Besides ChromaWay, the Lantmäteriet has partnered with with telecom company Telia Co. AB and consulting firm Kairos Future for the Blockchain real estate development project, the WSJ reports.

Even though according to the WSJ the Lantmäteriet already functions in a “highly digitized and paperless” system, the time from signing a contract to registering a sale can take between three to six months.

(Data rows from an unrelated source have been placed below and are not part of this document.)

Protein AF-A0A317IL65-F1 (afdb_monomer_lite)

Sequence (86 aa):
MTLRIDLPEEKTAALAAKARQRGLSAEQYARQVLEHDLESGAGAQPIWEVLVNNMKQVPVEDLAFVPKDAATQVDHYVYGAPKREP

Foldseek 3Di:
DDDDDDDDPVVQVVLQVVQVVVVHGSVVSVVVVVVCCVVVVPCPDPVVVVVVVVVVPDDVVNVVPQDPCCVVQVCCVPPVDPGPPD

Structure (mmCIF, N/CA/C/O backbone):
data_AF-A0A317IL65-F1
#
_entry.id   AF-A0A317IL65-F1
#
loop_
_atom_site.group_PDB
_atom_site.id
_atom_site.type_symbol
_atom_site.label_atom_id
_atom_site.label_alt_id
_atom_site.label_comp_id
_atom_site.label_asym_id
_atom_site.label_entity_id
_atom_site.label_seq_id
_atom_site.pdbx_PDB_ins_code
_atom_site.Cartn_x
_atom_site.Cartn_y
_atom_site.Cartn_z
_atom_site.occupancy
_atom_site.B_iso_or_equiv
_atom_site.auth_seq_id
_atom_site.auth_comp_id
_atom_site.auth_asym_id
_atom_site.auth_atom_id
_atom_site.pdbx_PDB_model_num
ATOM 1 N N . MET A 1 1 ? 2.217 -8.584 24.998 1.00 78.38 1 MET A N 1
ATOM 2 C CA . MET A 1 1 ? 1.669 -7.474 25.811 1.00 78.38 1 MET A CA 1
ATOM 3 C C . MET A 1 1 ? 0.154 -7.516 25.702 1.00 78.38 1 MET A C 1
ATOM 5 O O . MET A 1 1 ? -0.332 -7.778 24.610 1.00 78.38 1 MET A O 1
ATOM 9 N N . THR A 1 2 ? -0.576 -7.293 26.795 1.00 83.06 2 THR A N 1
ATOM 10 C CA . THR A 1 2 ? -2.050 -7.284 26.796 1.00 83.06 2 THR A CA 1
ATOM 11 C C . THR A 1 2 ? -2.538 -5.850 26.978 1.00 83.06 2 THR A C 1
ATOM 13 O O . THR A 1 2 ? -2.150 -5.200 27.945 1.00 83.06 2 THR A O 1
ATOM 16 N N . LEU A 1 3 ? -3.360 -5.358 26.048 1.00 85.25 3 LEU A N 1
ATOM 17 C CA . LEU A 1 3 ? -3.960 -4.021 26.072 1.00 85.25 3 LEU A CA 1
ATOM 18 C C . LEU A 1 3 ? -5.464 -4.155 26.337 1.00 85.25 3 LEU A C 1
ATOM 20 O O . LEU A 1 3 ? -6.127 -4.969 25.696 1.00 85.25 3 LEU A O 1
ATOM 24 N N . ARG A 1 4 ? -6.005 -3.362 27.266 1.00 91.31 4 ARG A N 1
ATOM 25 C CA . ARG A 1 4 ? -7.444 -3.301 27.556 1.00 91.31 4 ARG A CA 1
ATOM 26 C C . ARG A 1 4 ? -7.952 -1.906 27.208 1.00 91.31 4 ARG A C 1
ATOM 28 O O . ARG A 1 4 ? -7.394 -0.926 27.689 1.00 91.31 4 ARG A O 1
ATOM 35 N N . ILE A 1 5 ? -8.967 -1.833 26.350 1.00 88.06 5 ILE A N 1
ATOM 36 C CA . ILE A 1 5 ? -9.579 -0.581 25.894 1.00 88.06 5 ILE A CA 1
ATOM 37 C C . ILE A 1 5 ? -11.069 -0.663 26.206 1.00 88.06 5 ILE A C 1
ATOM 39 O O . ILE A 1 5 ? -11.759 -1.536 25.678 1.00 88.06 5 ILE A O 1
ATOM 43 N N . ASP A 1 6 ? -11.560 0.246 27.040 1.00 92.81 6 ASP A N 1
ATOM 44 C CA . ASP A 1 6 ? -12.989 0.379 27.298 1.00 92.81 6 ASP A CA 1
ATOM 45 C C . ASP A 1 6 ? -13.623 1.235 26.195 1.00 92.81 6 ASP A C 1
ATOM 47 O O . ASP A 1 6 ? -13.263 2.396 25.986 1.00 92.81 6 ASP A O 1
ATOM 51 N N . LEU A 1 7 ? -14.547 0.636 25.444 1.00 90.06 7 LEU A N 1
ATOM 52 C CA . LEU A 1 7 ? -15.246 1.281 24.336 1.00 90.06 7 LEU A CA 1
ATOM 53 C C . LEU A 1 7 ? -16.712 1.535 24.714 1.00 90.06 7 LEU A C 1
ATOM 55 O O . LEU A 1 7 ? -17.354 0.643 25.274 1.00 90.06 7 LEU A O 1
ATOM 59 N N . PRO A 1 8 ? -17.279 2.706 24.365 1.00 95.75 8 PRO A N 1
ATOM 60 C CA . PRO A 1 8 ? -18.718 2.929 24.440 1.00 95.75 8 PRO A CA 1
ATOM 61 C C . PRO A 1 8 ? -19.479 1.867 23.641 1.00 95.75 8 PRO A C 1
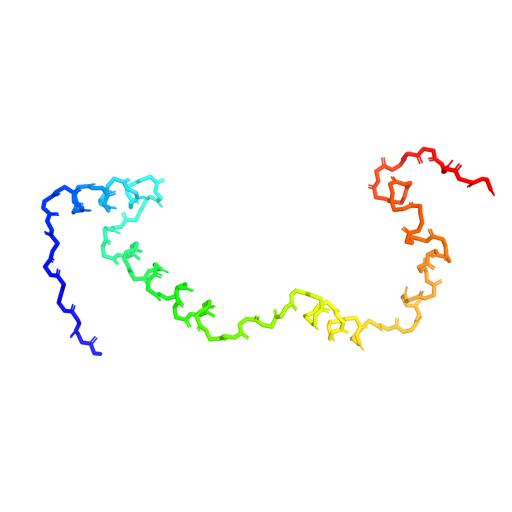ATOM 63 O O . PRO A 1 8 ? -19.012 1.434 22.585 1.00 95.75 8 PRO A O 1
ATOM 66 N N . GLU A 1 9 ? -20.673 1.496 24.103 1.00 91.81 9 GLU A N 1
ATOM 67 C CA . GLU A 1 9 ? -21.493 0.436 23.499 1.00 91.81 9 GLU A CA 1
ATOM 68 C C . GLU A 1 9 ? -21.725 0.646 21.993 1.00 91.81 9 GLU A C 1
ATOM 70 O O . GLU A 1 9 ? -21.581 -0.288 21.203 1.00 91.81 9 GLU A O 1
ATOM 75 N N . GLU A 1 10 ? -21.955 1.894 21.578 1.00 93.38 10 GLU A N 1
ATOM 76 C CA . GLU A 1 10 ? -22.098 2.284 20.172 1.00 93.38 10 GLU A CA 1
ATOM 77 C C . GLU A 1 10 ? -20.869 1.896 19.326 1.00 93.38 10 GLU A C 1
ATOM 79 O O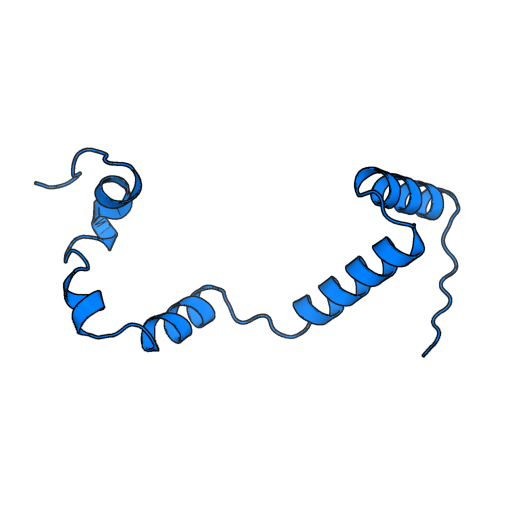 . GLU A 1 10 ? -20.994 1.311 18.246 1.00 93.38 10 GLU A O 1
ATOM 84 N N . LYS A 1 11 ? -19.657 2.159 19.832 1.00 92.44 11 LYS A N 1
ATOM 85 C CA . LYS A 1 11 ? -18.407 1.833 19.130 1.00 92.44 11 LYS A CA 1
ATOM 86 C C . LYS A 1 11 ? -18.148 0.329 19.114 1.00 92.44 11 LYS A C 1
ATOM 88 O O . LYS A 1 11 ? -17.648 -0.186 18.114 1.00 92.44 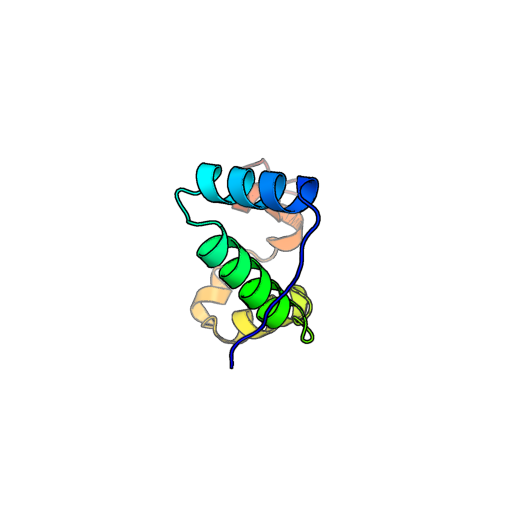11 LYS A O 1
ATOM 93 N N . THR A 1 12 ? -18.527 -0.379 20.175 1.00 92.00 12 THR A N 1
ATOM 94 C CA . THR A 1 12 ? -18.438 -1.844 20.256 1.00 92.00 12 THR A CA 1
ATOM 95 C C . THR A 1 12 ? -19.355 -2.511 19.228 1.00 92.00 12 THR A C 1
ATOM 97 O O . THR A 1 12 ? -18.925 -3.419 18.511 1.00 92.00 12 THR A O 1
ATOM 100 N N . ALA A 1 13 ? -20.588 -2.015 19.080 1.00 92.94 13 ALA A N 1
ATOM 101 C CA . ALA A 1 13 ? -21.530 -2.487 18.068 1.00 92.94 13 ALA A CA 1
ATOM 102 C C . ALA A 1 13 ? -21.018 -2.220 16.642 1.00 92.94 13 ALA A C 1
ATOM 104 O O . ALA A 1 13 ? -21.039 -3.119 15.796 1.00 92.94 13 ALA A O 1
ATOM 105 N N . ALA A 1 14 ? -20.490 -1.019 16.386 1.00 93.62 14 ALA A N 1
ATOM 106 C CA . ALA A 1 14 ? -19.913 -0.663 15.091 1.00 93.62 14 ALA A CA 1
ATOM 107 C C . ALA A 1 14 ? -18.696 -1.537 14.729 1.00 93.62 14 ALA A C 1
ATOM 109 O O . ALA A 1 14 ? -18.584 -2.006 13.594 1.00 93.62 14 ALA A O 1
ATOM 110 N N . LEU A 1 15 ? -17.801 -1.796 15.688 1.00 92.69 15 LEU A N 1
ATOM 111 C CA . LEU A 1 15 ? -16.647 -2.680 15.506 1.00 92.69 15 LEU A CA 1
ATOM 112 C C . LEU A 1 15 ? -17.093 -4.108 15.166 1.00 92.69 15 LEU A C 1
ATOM 114 O O . LEU A 1 15 ? -16.607 -4.689 14.197 1.00 92.69 15 LEU A O 1
ATOM 118 N N . ALA A 1 16 ? -18.054 -4.653 15.920 1.00 92.88 16 ALA A N 1
ATOM 119 C CA . ALA A 1 16 ? -18.590 -5.990 15.688 1.00 92.88 16 ALA A CA 1
ATOM 120 C C . ALA A 1 16 ? -19.275 -6.115 14.317 1.00 92.88 16 ALA A C 1
ATOM 122 O O . ALA A 1 16 ? -19.106 -7.127 13.637 1.00 92.88 16 ALA A O 1
ATOM 123 N N . ALA A 1 17 ? -20.009 -5.089 13.879 1.00 94.75 17 ALA A N 1
ATOM 124 C CA . ALA A 1 17 ? -20.623 -5.060 12.554 1.00 94.75 17 ALA A CA 1
ATOM 125 C C . ALA A 1 17 ? -19.569 -5.108 11.433 1.00 94.75 17 ALA A C 1
ATOM 127 O O . ALA A 1 17 ? -19.687 -5.921 10.515 1.00 94.75 17 ALA A O 1
ATOM 128 N N . LYS A 1 18 ? -18.504 -4.301 11.540 1.00 94.38 18 LYS A N 1
ATOM 129 C CA . LYS A 1 18 ? -17.390 -4.298 10.574 1.00 94.38 18 LYS A CA 1
ATOM 130 C C . LYS A 1 18 ? -16.640 -5.632 10.542 1.00 94.38 18 LYS A C 1
ATOM 132 O O . LYS A 1 18 ? -16.307 -6.118 9.464 1.00 94.38 18 LYS A O 1
ATOM 137 N N . ALA A 1 19 ? -16.423 -6.245 11.704 1.00 94.81 19 ALA A N 1
ATOM 138 C CA . ALA A 1 19 ? -15.821 -7.572 11.817 1.00 94.81 19 ALA A CA 1
ATOM 139 C C . ALA A 1 19 ? -16.660 -8.639 11.093 1.00 94.81 19 ALA A C 1
ATOM 141 O O . ALA A 1 19 ? -16.138 -9.381 10.261 1.00 94.81 19 ALA A O 1
ATOM 142 N N . ARG A 1 20 ? -17.979 -8.653 11.332 1.00 93.12 20 ARG A N 1
ATOM 143 C CA . ARG A 1 20 ? -18.911 -9.608 10.709 1.00 93.12 20 ARG A CA 1
ATOM 144 C C . ARG A 1 20 ? -18.940 -9.504 9.187 1.00 93.12 20 ARG A C 1
ATOM 146 O O . ARG A 1 20 ? -18.946 -10.535 8.526 1.00 93.12 20 ARG A O 1
ATOM 153 N N . GLN A 1 21 ? -18.898 -8.292 8.630 1.00 94.31 21 GLN A N 1
ATOM 154 C CA . GLN A 1 21 ? -18.827 -8.086 7.173 1.00 94.31 21 GLN A CA 1
ATOM 155 C C . GLN A 1 21 ? -17.587 -8.731 6.537 1.00 94.31 21 GLN A C 1
ATOM 157 O O . GLN A 1 21 ? -17.605 -9.063 5.357 1.00 94.31 21 GLN A O 1
ATOM 162 N N . ARG A 1 22 ? -16.517 -8.912 7.318 1.00 91.38 22 ARG A N 1
ATOM 163 C CA . ARG A 1 22 ? -15.254 -9.521 6.885 1.00 91.38 22 ARG A CA 1
ATOM 164 C C . ARG A 1 22 ? -15.107 -10.980 7.328 1.00 91.38 22 ARG A C 1
ATOM 166 O O . ARG A 1 22 ? -14.057 -11.567 7.101 1.00 91.38 22 ARG A O 1
ATOM 173 N N . GLY A 1 23 ? -16.127 -11.558 7.972 1.00 93.81 23 GLY A N 1
ATOM 174 C CA . GLY A 1 23 ? -16.071 -12.914 8.528 1.00 93.81 23 GLY A CA 1
ATOM 175 C C . GLY A 1 23 ? -15.095 -13.071 9.701 1.00 93.81 23 GLY A C 1
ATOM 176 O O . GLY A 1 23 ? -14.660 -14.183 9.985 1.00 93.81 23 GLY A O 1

With the Blockchain system, “it could be hours,” Jörgen Modin, chief solutions architect at ChromaWay, tells the WSJ. Modin added that the buyer and seller don’t even have to be located in the country for the deal to go through.

The WSJ reports that there are still obstacles to overcome in Sweden before Blockchain can be adopted on a wide scale for real estate dealings, namely that digital signatures for registering or purchasing properties are currently illegal under Swedish law.

In September of last year, the US Nasdaq and Swedish bank SEB began testing a Blockchain-based trading platform for mutual funds.